Büyük sıkıntılardan kısa vadede çıkılmaz. Belki bu sıkıntılı durum, bizi plan yapmaya itecek. Yine 2001’li yıllardaki gibi olacak. Bugünü değil, bir süre sonrayı düşünmeye başlayacağız. Ne istediğimizi bilmemiz lazım. Plan yapan kulüpler var ancak birtakım şeylerin bütün olarak yürümesi lazım. Planlama olmadığı takdirde, biz bu sıkıntıları hep yaşayacağız. Hatta bunun bedelini daha ağır ödeyeceğiz.
‘’Biz sürekli detay konuşuyoruz, ‘5 yabancı mı olsun, 6 yabancı mı?’ noktasında takılıyoruz. Detaya takılmadan realiteyi görmek lazım.’’
2019 FIBA Dünya Kupası öncesi son sezonda ligimize hem antrenörler hem de oyuncular bazında yeni bir yabancı sınırlaması getirildi. Sizce bu yeni sınır, Türk basketbolunu nasıl etkileyecek?
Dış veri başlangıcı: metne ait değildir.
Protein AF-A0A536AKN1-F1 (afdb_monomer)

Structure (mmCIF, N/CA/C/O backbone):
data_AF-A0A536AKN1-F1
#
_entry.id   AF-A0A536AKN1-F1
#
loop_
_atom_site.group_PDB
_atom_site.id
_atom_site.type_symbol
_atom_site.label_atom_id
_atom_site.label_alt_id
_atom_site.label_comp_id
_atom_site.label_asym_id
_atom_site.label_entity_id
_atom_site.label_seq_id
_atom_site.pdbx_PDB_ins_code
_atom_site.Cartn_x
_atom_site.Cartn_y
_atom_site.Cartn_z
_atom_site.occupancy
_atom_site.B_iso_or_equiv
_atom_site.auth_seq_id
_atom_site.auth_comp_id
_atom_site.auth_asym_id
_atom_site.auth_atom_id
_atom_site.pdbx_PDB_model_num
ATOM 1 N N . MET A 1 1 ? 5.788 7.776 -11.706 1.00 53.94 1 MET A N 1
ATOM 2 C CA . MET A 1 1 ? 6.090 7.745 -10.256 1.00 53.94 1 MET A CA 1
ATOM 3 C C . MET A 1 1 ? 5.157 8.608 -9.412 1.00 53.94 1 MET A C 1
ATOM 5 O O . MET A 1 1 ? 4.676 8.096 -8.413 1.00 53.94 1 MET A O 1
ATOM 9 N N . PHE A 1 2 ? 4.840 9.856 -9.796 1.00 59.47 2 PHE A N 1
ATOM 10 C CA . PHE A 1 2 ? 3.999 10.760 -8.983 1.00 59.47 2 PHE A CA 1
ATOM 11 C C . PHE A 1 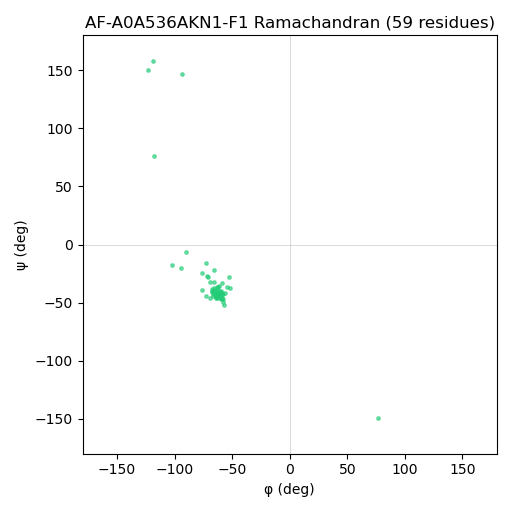2 ? 2.656 10.165 -8.516 1.00 59.47 2 PHE A C 1
ATOM 13 O O . PHE A 1 2 ? 2.271 10.373 -7.372 1.00 59.47 2 PHE A O 1
ATOM 20 N N . ALA A 1 3 ? 1.984 9.359 -9.346 1.00 69.38 3 ALA A N 1
ATOM 21 C CA . ALA A 1 3 ? 0.699 8.757 -8.983 1.00 69.38 3 ALA A CA 1
ATOM 22 C C . ALA A 1 3 ? 0.775 7.789 -7.782 1.00 69.38 3 ALA A C 1
ATOM 24 O O . ALA A 1 3 ? -0.113 7.813 -6.935 1.00 69.38 3 ALA A O 1
ATOM 25 N N . ILE A 1 4 ? 1.829 6.971 -7.666 1.00 73.00 4 ILE A N 1
ATOM 26 C CA . ILE A 1 4 ? 1.962 5.991 -6.569 1.00 73.00 4 ILE A CA 1
ATOM 27 C C . ILE A 1 4 ? 2.357 6.672 -5.261 1.00 73.00 4 ILE A C 1
ATOM 29 O O . ILE A 1 4 ? 1.807 6.343 -4.214 1.00 73.00 4 ILE A O 1
ATOM 33 N N . ALA A 1 5 ? 3.241 7.670 -5.321 1.00 76.88 5 ALA A N 1
ATOM 34 C CA . ALA A 1 5 ? 3.626 8.439 -4.141 1.00 76.88 5 ALA A CA 1
ATOM 35 C C . ALA A 1 5 ? 2.423 9.185 -3.529 1.00 76.88 5 ALA A C 1
ATOM 37 O O . ALA A 1 5 ? 2.220 9.160 -2.315 1.00 76.88 5 ALA A O 1
ATOM 38 N N . SER A 1 6 ? 1.564 9.792 -4.359 1.00 77.94 6 SER A N 1
ATOM 39 C CA . SER A 1 6 ? 0.314 10.401 -3.881 1.00 77.94 6 SER A CA 1
ATOM 40 C C . SER A 1 6 ? -0.637 9.371 -3.258 1.00 77.94 6 SER A C 1
ATOM 42 O O . SER A 1 6 ? -1.282 9.660 -2.250 1.00 77.94 6 SER A O 1
ATOM 44 N N . TRP A 1 7 ? -0.682 8.153 -3.803 1.00 81.19 7 TRP A N 1
ATOM 45 C CA . TRP A 1 7 ? -1.464 7.044 -3.252 1.00 81.19 7 TRP A CA 1
ATOM 46 C C . TRP A 1 7 ? -0.938 6.544 -1.901 1.00 81.19 7 TRP A C 1
ATOM 48 O O . TRP A 1 7 ? -1.734 6.304 -0.997 1.00 81.19 7 TRP A O 1
ATOM 58 N N . GLN A 1 8 ? 0.380 6.449 -1.717 1.00 88.94 8 GLN A N 1
ATOM 59 C CA . GLN A 1 8 ? 1.002 6.095 -0.433 1.00 88.94 8 GLN A CA 1
ATOM 60 C C . GLN A 1 8 ? 0.602 7.068 0.683 1.00 88.94 8 GLN A C 1
ATOM 62 O O . GLN A 1 8 ? 0.274 6.651 1.796 1.00 88.94 8 GLN A O 1
ATOM 67 N N . ILE A 1 9 ? 0.576 8.369 0.382 1.00 90.62 9 ILE A N 1
ATOM 68 C CA . ILE A 1 9 ? 0.163 9.405 1.339 1.00 90.62 9 ILE A CA 1
ATOM 69 C C . ILE A 1 9 ? -1.314 9.236 1.723 1.00 90.62 9 ILE A C 1
ATOM 71 O O . ILE A 1 9 ? -1.652 9.298 2.908 1.00 90.62 9 ILE A O 1
ATOM 75 N N . GLU A 1 10 ? -2.188 8.988 0.748 1.00 90.81 10 GLU A N 1
ATOM 76 C CA . GLU A 1 10 ? -3.621 8.786 0.987 1.00 90.81 10 GLU A CA 1
ATOM 77 C C . GLU A 1 10 ? -3.897 7.500 1.785 1.00 90.81 10 GLU A C 1
ATOM 79 O O . GLU A 1 10 ? -4.642 7.527 2.765 1.00 90.81 10 GLU A O 1
ATOM 84 N N . LEU A 1 11 ? -3.239 6.387 1.444 1.00 90.69 11 LEU A N 1
ATOM 85 C CA . LEU A 1 11 ? -3.350 5.125 2.184 1.00 90.69 11 LEU A CA 1
ATOM 86 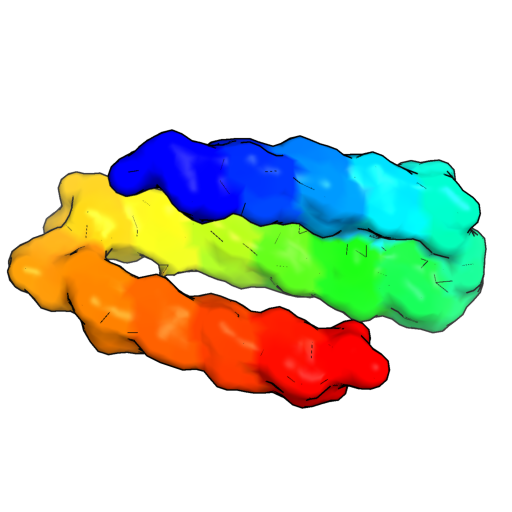C C . LEU A 1 11 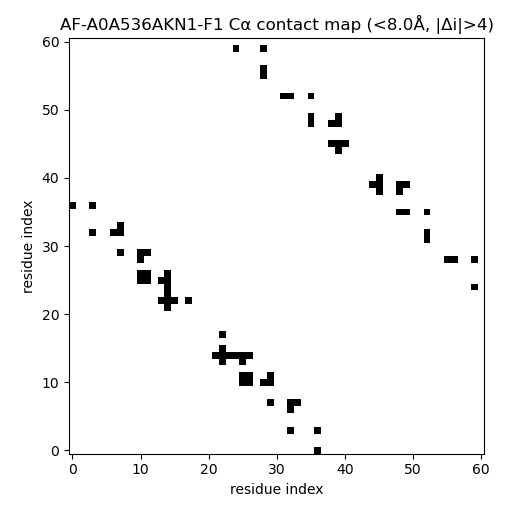? -2.874 5.273 3.631 1.00 90.69 11 LEU A C 1
ATOM 88 O O . LEU A 1 11 ? -3.551 4.818 4.555 1.00 90.69 11 LEU A O 1
ATOM 92 N N . ARG A 1 12 ? -1.755 5.978 3.848 1.00 93.81 12 ARG A N 1
ATOM 93 C CA . ARG A 1 12 ? -1.260 6.296 5.192 1.00 93.81 12 ARG A CA 1
ATOM 94 C C . ARG A 1 12 ? -2.260 7.153 5.966 1.00 93.81 12 ARG A C 1
ATOM 96 O O . ARG A 1 12 ? -2.505 6.883 7.140 1.00 93.81 12 ARG A O 1
ATOM 103 N N . ARG A 1 13 ? -2.865 8.159 5.328 1.00 94.25 13 ARG A N 1
ATOM 104 C CA . ARG A 1 13 ? -3.897 8.998 5.956 1.00 94.25 13 ARG A CA 1
ATOM 105 C C . ARG A 1 13 ? -5.111 8.166 6.378 1.00 94.25 13 ARG A C 1
ATOM 107 O O . ARG A 1 13 ? -5.560 8.302 7.515 1.00 94.25 13 ARG A O 1
ATOM 114 N N . ARG A 1 14 ? -5.611 7.278 5.514 1.00 91.31 14 ARG A N 1
ATOM 115 C CA . ARG A 1 14 ? -6.730 6.373 5.837 1.00 91.31 14 ARG A CA 1
ATOM 116 C C . ARG A 1 14 ? -6.376 5.410 6.966 1.00 91.31 14 ARG A C 1
ATOM 118 O O . ARG A 1 14 ? -7.107 5.321 7.942 1.00 91.31 14 ARG A O 1
ATOM 125 N N . MET A 1 15 ? -5.196 4.794 6.913 1.00 94.19 15 MET A N 1
ATOM 126 C CA . MET A 1 15 ? -4.702 3.927 7.986 1.00 94.19 15 MET A CA 1
ATOM 127 C C . MET A 1 15 ? -4.660 4.638 9.347 1.00 94.19 15 MET A C 1
ATOM 129 O O . MET A 1 15 ? -5.027 4.048 10.356 1.00 94.19 15 MET A O 1
ATOM 133 N N . LEU A 1 16 ? -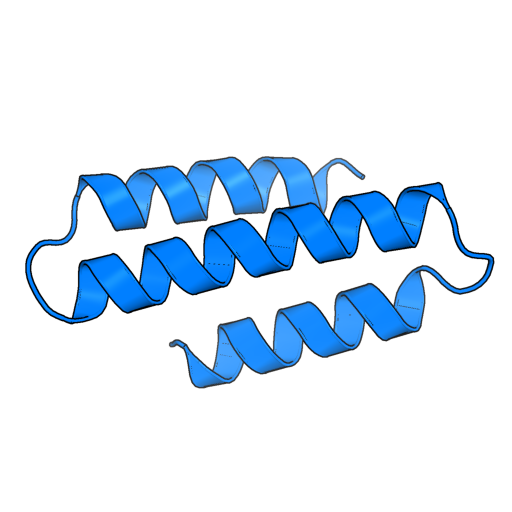4.217 5.897 9.395 1.00 93.94 16 LEU A N 1
ATOM 134 C CA . LEU A 1 16 ? -4.128 6.654 10.649 1.00 93.94 16 LEU A CA 1
ATOM 135 C C . LEU A 1 16 ? -5.487 7.157 11.160 1.00 93.94 16 LEU A C 1
ATOM 137 O O . LEU A 1 16 ? -5.633 7.405 12.355 1.00 93.94 16 LEU A O 1
ATOM 141 N N . THR A 1 17 ? -6.467 7.332 10.273 1.00 93.06 17 THR A N 1
ATOM 142 C CA . THR A 1 17 ? -7.801 7.860 10.615 1.00 93.06 17 THR A CA 1
ATOM 143 C C . THR A 1 17 ? -8.828 6.764 10.893 1.00 93.06 17 THR A C 1
ATOM 145 O O . THR A 1 17 ? -9.819 7.015 11.577 1.00 93.06 17 THR A O 1
ATOM 148 N N . THR A 1 18 ? -8.592 5.540 10.423 1.00 90.19 18 THR A N 1
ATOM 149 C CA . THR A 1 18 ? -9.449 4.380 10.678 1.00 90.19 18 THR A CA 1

Kuralları değiştiriyoruz. Tamam, kurallar değişebilir ama bazı şeyleri bir plan içinde değerlendirmeniz lazım. Başlangıçta bu konuda herkes hemfikirdi, şu kadar yabancı olsun diyerek ve isteyerek yabancı sayısını arttırdık. Sayıyı arttırınca bu sefer, ‘Niye Türkler oynamıyor?’’demeye başladık. Altı yabancı olunca Türk oyuncuların az oynayacaklarını nasıl düşünemedik? Hiç mi mantığımız yok? Bakın, ben şu doğru, şu yanlış diye iddia etmiyorum. O noktadaki kişi ben değilim. Sadece bazı kararların mantıken bazı sonuçları olacağını, o kararı o sonuçları da öngörerek ve o sonuçlara da önceden bir çözüm düşünerek ya da en azından göze alarak, bir bütün içinde almamız gerektiğini söylüyorum.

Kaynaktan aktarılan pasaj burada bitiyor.